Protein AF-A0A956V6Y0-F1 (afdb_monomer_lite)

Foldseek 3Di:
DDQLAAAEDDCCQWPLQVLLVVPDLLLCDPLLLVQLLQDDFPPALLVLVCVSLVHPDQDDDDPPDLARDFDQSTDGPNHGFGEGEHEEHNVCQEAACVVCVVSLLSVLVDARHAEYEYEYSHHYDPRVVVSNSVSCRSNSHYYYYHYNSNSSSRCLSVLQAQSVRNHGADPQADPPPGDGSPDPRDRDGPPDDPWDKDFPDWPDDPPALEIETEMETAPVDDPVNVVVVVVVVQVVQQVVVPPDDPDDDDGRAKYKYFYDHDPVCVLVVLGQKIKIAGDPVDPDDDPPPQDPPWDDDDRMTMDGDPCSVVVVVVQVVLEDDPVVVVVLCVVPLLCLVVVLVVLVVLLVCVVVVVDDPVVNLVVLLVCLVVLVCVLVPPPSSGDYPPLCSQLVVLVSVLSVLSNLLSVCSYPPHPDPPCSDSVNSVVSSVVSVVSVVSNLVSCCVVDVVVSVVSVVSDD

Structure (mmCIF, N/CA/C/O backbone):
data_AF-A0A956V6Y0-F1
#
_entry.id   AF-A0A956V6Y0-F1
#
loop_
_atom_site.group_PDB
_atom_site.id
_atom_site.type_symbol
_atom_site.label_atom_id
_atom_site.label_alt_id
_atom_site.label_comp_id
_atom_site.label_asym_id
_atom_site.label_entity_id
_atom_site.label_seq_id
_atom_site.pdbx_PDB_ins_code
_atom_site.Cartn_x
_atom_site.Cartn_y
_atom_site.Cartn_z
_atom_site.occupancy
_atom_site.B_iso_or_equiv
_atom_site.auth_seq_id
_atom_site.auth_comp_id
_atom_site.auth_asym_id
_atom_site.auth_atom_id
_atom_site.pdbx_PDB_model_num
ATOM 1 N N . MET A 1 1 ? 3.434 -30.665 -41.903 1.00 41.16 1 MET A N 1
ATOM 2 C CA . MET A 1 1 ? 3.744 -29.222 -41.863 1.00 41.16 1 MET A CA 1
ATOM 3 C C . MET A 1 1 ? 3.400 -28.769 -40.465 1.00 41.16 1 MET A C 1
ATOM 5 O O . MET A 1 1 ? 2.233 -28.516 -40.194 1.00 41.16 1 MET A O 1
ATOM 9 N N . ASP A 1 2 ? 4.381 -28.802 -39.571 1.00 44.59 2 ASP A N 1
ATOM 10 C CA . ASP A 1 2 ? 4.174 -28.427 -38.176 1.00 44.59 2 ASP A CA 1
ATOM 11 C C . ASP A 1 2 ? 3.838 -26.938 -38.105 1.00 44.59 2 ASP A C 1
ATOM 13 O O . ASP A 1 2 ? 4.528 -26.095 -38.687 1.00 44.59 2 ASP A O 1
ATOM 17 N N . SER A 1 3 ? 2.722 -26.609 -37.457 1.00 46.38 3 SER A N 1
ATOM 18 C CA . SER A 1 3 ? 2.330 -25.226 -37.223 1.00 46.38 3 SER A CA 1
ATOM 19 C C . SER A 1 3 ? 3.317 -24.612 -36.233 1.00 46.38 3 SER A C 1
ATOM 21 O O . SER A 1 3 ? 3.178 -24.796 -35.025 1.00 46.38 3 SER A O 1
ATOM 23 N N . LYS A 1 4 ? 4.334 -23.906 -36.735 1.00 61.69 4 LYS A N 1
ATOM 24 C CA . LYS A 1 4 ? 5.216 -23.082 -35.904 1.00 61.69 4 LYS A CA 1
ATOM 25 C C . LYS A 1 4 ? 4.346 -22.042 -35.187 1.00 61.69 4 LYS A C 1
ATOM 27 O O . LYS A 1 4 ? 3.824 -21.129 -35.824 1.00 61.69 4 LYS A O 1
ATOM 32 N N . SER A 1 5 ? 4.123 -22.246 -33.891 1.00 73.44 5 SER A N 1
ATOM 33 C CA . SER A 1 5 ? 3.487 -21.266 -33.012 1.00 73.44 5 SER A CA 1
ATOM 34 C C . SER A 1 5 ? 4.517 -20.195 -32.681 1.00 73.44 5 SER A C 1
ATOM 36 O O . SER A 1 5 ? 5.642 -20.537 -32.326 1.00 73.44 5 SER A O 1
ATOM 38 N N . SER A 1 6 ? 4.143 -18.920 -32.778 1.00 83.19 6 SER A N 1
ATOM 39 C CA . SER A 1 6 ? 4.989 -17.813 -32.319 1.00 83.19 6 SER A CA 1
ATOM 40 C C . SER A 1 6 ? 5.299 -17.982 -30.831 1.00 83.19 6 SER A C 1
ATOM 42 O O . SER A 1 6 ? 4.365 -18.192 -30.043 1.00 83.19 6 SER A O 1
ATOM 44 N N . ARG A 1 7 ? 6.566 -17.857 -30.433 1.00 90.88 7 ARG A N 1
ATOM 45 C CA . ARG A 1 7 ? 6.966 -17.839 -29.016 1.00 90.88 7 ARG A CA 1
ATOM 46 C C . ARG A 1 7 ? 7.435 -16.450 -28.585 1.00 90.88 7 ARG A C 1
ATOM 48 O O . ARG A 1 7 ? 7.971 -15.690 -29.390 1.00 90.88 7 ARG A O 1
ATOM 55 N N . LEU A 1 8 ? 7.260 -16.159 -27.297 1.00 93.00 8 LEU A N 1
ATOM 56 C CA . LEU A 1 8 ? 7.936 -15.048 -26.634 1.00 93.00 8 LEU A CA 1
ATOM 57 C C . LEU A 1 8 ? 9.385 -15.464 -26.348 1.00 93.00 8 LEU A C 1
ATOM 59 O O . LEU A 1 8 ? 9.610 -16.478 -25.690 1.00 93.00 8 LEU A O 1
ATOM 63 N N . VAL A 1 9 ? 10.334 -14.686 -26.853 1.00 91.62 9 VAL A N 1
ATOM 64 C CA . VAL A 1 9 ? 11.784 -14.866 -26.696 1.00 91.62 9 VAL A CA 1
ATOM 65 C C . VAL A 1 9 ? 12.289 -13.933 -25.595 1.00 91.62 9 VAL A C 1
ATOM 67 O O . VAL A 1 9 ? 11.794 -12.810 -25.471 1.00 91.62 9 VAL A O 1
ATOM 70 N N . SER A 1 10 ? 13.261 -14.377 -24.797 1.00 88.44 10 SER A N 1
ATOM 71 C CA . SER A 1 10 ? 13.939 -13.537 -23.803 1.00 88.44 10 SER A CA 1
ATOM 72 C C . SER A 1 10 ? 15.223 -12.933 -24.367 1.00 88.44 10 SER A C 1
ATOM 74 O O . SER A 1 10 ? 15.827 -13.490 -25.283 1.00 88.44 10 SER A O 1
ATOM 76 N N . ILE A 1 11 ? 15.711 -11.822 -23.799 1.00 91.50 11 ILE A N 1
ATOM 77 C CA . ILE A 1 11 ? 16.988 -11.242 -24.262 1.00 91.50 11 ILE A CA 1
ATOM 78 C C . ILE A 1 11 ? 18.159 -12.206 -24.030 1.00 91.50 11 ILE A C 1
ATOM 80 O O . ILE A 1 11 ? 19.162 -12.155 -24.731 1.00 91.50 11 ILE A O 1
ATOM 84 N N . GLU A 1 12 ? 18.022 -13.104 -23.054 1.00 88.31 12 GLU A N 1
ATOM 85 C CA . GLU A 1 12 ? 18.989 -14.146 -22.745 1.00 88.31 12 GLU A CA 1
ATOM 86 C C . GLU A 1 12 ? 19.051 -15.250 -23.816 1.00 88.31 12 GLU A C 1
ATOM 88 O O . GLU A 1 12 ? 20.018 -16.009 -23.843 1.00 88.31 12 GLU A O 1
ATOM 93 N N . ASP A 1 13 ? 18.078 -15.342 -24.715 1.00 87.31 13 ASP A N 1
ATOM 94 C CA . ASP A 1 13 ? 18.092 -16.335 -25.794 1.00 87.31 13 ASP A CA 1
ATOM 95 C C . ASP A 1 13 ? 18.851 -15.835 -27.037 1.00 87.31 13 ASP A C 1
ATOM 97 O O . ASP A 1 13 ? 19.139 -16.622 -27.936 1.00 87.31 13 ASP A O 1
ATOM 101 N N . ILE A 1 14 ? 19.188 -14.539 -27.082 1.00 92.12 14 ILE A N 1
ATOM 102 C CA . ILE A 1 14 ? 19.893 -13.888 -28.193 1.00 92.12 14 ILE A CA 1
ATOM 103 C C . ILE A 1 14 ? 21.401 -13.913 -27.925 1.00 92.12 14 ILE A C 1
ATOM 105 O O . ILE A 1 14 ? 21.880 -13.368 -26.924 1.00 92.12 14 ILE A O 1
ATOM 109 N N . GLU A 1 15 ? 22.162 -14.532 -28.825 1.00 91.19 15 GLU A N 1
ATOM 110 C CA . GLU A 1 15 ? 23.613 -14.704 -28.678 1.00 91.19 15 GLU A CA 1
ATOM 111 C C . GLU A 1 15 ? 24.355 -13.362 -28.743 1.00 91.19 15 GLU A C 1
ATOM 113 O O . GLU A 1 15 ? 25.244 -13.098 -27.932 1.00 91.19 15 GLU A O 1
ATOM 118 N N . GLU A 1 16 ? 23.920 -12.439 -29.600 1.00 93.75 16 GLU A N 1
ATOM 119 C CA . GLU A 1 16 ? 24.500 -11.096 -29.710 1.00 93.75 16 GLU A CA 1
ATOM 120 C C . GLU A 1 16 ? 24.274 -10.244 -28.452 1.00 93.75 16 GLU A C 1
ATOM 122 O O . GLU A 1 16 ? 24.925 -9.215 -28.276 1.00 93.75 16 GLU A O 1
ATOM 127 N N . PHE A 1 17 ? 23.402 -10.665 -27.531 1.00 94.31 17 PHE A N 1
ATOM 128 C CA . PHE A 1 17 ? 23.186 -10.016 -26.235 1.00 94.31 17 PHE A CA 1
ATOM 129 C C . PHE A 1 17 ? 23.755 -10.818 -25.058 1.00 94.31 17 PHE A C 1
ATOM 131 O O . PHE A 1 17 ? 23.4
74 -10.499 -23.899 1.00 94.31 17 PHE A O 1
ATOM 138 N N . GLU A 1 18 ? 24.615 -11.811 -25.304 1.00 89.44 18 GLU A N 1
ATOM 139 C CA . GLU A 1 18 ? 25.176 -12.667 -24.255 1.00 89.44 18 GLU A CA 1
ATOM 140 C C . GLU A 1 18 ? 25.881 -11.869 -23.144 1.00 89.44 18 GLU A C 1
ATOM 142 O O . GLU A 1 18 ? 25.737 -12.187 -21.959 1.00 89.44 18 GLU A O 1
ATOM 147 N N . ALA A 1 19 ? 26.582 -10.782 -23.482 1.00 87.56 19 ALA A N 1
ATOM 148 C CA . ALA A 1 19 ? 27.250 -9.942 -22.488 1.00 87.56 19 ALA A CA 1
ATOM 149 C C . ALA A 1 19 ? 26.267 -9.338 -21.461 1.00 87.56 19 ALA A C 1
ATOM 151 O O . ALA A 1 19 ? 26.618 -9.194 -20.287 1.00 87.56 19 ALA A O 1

==

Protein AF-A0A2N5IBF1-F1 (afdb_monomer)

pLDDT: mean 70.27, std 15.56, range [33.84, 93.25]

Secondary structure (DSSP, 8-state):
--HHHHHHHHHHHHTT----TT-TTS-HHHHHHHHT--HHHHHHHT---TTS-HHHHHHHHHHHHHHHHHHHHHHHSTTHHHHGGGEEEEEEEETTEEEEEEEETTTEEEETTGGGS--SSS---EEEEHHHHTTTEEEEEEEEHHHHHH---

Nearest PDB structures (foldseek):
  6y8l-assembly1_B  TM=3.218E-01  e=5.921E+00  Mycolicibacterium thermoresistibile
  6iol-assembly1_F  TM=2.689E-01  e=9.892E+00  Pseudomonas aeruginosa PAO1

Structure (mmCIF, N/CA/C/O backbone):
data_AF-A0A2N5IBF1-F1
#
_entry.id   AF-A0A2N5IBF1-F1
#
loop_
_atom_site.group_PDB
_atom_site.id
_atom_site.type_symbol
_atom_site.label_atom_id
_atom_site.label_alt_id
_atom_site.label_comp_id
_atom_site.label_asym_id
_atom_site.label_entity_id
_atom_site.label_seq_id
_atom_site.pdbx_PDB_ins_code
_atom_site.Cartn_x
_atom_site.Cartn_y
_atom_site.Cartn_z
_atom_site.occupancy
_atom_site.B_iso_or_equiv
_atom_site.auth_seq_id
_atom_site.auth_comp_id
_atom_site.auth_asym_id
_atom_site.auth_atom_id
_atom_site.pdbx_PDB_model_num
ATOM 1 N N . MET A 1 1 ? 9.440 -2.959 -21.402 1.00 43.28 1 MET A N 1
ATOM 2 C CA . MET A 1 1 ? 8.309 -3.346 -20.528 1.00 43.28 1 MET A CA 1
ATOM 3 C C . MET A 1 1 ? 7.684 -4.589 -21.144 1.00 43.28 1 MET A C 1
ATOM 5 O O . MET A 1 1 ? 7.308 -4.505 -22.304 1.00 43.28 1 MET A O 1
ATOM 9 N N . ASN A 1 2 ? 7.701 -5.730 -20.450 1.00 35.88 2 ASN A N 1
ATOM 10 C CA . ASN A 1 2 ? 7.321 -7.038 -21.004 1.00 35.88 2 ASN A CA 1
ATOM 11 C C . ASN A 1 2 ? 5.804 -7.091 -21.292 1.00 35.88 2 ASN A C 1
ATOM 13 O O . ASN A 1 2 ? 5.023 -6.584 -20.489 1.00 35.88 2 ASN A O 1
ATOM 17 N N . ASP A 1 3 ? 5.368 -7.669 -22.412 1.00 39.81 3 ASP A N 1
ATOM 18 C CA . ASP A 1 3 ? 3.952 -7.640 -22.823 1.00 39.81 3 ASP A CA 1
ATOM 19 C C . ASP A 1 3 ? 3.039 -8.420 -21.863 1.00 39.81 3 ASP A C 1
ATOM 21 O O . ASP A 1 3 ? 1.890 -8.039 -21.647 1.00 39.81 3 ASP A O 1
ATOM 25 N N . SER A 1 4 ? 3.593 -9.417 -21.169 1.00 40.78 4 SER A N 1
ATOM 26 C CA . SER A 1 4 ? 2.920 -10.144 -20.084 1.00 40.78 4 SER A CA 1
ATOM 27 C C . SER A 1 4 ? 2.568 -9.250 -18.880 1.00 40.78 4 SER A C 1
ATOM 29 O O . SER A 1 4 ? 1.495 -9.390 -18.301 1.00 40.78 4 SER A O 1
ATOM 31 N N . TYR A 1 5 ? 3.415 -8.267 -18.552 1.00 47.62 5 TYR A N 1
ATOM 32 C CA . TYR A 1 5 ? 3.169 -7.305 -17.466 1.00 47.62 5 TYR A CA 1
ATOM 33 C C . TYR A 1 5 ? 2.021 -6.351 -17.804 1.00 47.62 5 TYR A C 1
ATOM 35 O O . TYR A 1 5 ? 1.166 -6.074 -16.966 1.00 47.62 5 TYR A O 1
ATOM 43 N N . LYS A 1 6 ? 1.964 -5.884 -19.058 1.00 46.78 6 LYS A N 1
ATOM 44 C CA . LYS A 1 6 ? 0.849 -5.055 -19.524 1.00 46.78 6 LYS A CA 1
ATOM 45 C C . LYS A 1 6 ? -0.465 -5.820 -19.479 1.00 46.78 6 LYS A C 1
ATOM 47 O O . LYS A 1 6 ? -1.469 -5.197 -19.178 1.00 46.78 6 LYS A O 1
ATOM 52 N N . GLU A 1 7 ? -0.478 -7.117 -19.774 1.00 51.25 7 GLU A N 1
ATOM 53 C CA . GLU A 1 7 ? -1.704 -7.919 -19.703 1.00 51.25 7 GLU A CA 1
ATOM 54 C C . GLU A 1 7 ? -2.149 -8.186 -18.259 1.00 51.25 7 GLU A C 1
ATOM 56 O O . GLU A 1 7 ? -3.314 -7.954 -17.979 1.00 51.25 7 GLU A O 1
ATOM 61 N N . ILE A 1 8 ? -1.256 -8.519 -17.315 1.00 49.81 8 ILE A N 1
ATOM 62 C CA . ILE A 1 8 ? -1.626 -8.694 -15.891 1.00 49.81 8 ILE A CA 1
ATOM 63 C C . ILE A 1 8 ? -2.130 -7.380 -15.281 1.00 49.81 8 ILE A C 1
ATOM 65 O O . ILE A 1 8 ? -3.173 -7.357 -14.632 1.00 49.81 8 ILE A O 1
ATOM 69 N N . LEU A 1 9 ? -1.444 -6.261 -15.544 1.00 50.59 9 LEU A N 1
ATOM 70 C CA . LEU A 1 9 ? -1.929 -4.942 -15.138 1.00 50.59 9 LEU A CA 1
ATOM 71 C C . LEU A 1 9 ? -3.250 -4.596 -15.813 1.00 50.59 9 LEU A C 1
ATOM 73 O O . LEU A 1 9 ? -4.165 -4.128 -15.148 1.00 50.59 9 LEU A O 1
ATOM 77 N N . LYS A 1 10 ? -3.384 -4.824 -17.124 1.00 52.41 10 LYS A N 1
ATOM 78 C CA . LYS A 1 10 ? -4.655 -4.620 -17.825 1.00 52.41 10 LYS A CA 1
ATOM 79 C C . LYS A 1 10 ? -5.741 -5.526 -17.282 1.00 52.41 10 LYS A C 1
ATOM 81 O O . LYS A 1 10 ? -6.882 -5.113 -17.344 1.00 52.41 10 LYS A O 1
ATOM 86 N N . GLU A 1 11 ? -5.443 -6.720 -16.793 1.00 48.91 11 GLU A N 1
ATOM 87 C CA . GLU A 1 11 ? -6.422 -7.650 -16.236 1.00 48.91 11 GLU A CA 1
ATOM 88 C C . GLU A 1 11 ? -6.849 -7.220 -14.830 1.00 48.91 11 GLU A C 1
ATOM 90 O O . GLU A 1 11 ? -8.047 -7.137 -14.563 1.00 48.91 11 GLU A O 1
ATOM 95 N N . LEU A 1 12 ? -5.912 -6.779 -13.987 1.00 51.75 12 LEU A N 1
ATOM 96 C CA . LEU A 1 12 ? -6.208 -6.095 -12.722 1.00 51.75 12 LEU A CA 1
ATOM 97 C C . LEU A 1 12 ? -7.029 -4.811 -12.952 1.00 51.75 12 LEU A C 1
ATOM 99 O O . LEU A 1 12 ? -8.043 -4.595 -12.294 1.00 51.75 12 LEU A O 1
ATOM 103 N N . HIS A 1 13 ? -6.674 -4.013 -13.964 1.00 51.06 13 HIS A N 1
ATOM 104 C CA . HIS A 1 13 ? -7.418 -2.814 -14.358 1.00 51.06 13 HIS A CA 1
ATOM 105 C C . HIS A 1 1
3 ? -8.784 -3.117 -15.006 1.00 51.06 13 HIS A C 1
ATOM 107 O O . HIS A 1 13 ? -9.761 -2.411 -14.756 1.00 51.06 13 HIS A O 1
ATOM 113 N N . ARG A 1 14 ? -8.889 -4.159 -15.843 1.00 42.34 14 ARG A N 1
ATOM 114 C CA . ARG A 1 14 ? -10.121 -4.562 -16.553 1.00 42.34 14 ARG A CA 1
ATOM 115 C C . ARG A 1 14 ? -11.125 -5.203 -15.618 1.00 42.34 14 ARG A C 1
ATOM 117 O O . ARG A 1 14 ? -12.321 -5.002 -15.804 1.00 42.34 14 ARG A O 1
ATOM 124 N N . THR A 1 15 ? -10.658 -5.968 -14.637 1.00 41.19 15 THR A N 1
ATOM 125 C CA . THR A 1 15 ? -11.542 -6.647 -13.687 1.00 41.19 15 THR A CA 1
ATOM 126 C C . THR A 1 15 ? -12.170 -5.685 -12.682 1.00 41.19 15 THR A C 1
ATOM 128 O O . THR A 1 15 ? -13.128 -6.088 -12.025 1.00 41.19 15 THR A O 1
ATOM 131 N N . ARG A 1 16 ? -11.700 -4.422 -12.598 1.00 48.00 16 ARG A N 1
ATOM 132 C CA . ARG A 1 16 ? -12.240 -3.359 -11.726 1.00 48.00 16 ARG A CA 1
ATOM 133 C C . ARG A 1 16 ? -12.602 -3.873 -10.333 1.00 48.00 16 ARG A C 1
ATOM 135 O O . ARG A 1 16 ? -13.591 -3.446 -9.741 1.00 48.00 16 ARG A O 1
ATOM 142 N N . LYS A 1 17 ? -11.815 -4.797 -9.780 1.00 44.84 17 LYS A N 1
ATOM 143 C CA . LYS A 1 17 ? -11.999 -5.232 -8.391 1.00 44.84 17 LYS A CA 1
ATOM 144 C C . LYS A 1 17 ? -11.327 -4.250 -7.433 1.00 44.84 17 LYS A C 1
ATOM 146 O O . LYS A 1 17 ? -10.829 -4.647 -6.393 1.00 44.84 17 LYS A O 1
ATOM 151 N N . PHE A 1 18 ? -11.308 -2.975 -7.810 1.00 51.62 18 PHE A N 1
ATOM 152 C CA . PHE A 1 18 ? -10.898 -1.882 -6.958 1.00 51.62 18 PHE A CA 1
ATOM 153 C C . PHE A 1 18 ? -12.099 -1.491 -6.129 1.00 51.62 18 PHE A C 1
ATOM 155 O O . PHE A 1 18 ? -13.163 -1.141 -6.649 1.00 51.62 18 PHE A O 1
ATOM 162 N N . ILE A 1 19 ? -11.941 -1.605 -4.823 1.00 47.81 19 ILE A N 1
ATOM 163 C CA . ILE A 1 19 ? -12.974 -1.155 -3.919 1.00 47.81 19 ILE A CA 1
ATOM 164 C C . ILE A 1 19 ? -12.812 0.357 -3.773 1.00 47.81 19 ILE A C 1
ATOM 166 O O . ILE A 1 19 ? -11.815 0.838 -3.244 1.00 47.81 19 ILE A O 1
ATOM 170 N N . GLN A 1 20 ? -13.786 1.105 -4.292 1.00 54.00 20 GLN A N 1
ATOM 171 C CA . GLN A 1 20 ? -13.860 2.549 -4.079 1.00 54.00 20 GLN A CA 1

◆ Problem details ◆
Would you retype the lines above from the one with "Protein AF-A0A956V6Y0-F1 (afdb_monomer_lite)" down to the one with "ATOM 17 N N . SER", word for word, both ends included and no other lines?

◆ Output of the task ◆
Protein AF-A0A956V6Y0-F1 (afdb_monomer_lite)

Foldseek 3Di:
DDQLAAAEDDCCQWPLQVLLVVPDLLLCDPLLLVQLLQDDFPPALLVLVCVSLVHPDQDDDDPPDLARDFDQSTDGPNHGFGEGEHEEHNVCQEAACVVCVVSLLSVLVDARHAEYEYEYSHHYDPRVVVSNSVSCRSNSHYYYYHYNSNSSSRCLSVLQAQSVRNHGADPQADPPPGDGSPDPRDRDGPPDDPWDKDFPDWPDDPPALEIETEMETAPVDDPVNVVVVVVVVQVVQQVVVPPDDPDDDDGRAKYKYFYDHDPVCVLVVLGQKIKIAGDPVDPDDDPPPQDPPWDDDDRMTMDGDPCSVVVVVVQVVLEDDPVVVVVLCVVPLLCLVVVLVVLVVLLVCVVVVVDDPVVNLVVLLVCLVVLVCVLVPPPSSGDYPPLCSQLVVLVSVLSVLSNLLSVCSYPPHPDPPCSDSVNSVVSSVVSVVSVVSNLVSCCVVDVVVSVVSVVSDD

Structure (mmCIF, N/CA/C/O backbone):
data_AF-A0A956V6Y0-F1
#
_entry.id   AF-A0A956V6Y0-F1
#
loop_
_atom_site.group_PDB
_atom_site.id
_atom_site.type_symbol
_atom_site.label_atom_id
_atom_site.label_alt_id
_atom_site.label_comp_id
_atom_site.label_asym_id
_atom_site.label_entity_id
_atom_site.label_seq_id
_atom_site.pdbx_PDB_ins_code
_atom_site.Cartn_x
_atom_site.Cartn_y
_atom_site.Cartn_z
_atom_site.occupancy
_atom_site.B_iso_or_equiv
_atom_site.auth_seq_id
_atom_site.auth_comp_id
_atom_site.auth_asym_id
_atom_site.auth_atom_id
_atom_site.pdbx_PDB_model_num
ATOM 1 N N . MET A 1 1 ? 3.434 -30.665 -41.903 1.00 41.16 1 MET A N 1
ATOM 2 C CA . MET A 1 1 ? 3.744 -29.222 -41.863 1.00 41.16 1 MET A CA 1
ATOM 3 C C . MET A 1 1 ? 3.400 -28.769 -40.465 1.00 41.16 1 MET A C 1
ATOM 5 O O . MET A 1 1 ? 2.233 -28.516 -40.194 1.00 41.16 1 MET A O 1
ATOM 9 N N . ASP A 1 2 ? 4.381 -28.802 -39.571 1.00 44.59 2 ASP A N 1
ATOM 10 C CA . ASP A 1 2 ? 4.174 -28.427 -38.176 1.00 44.59 2 ASP A CA 1
ATOM 11 C C . ASP A 1 2 ? 3.838 -26.938 -38.105 1.00 44.59 2 ASP A C 1
ATOM 13 O O . ASP A 1 2 ? 4.528 -26.095 -38.687 1.00 44.59 2 ASP A O 1
ATOM 17 N N . SER A 1 3 ? 2.722 -26.609 -37.457 1.00 46.38 3 SER A N 1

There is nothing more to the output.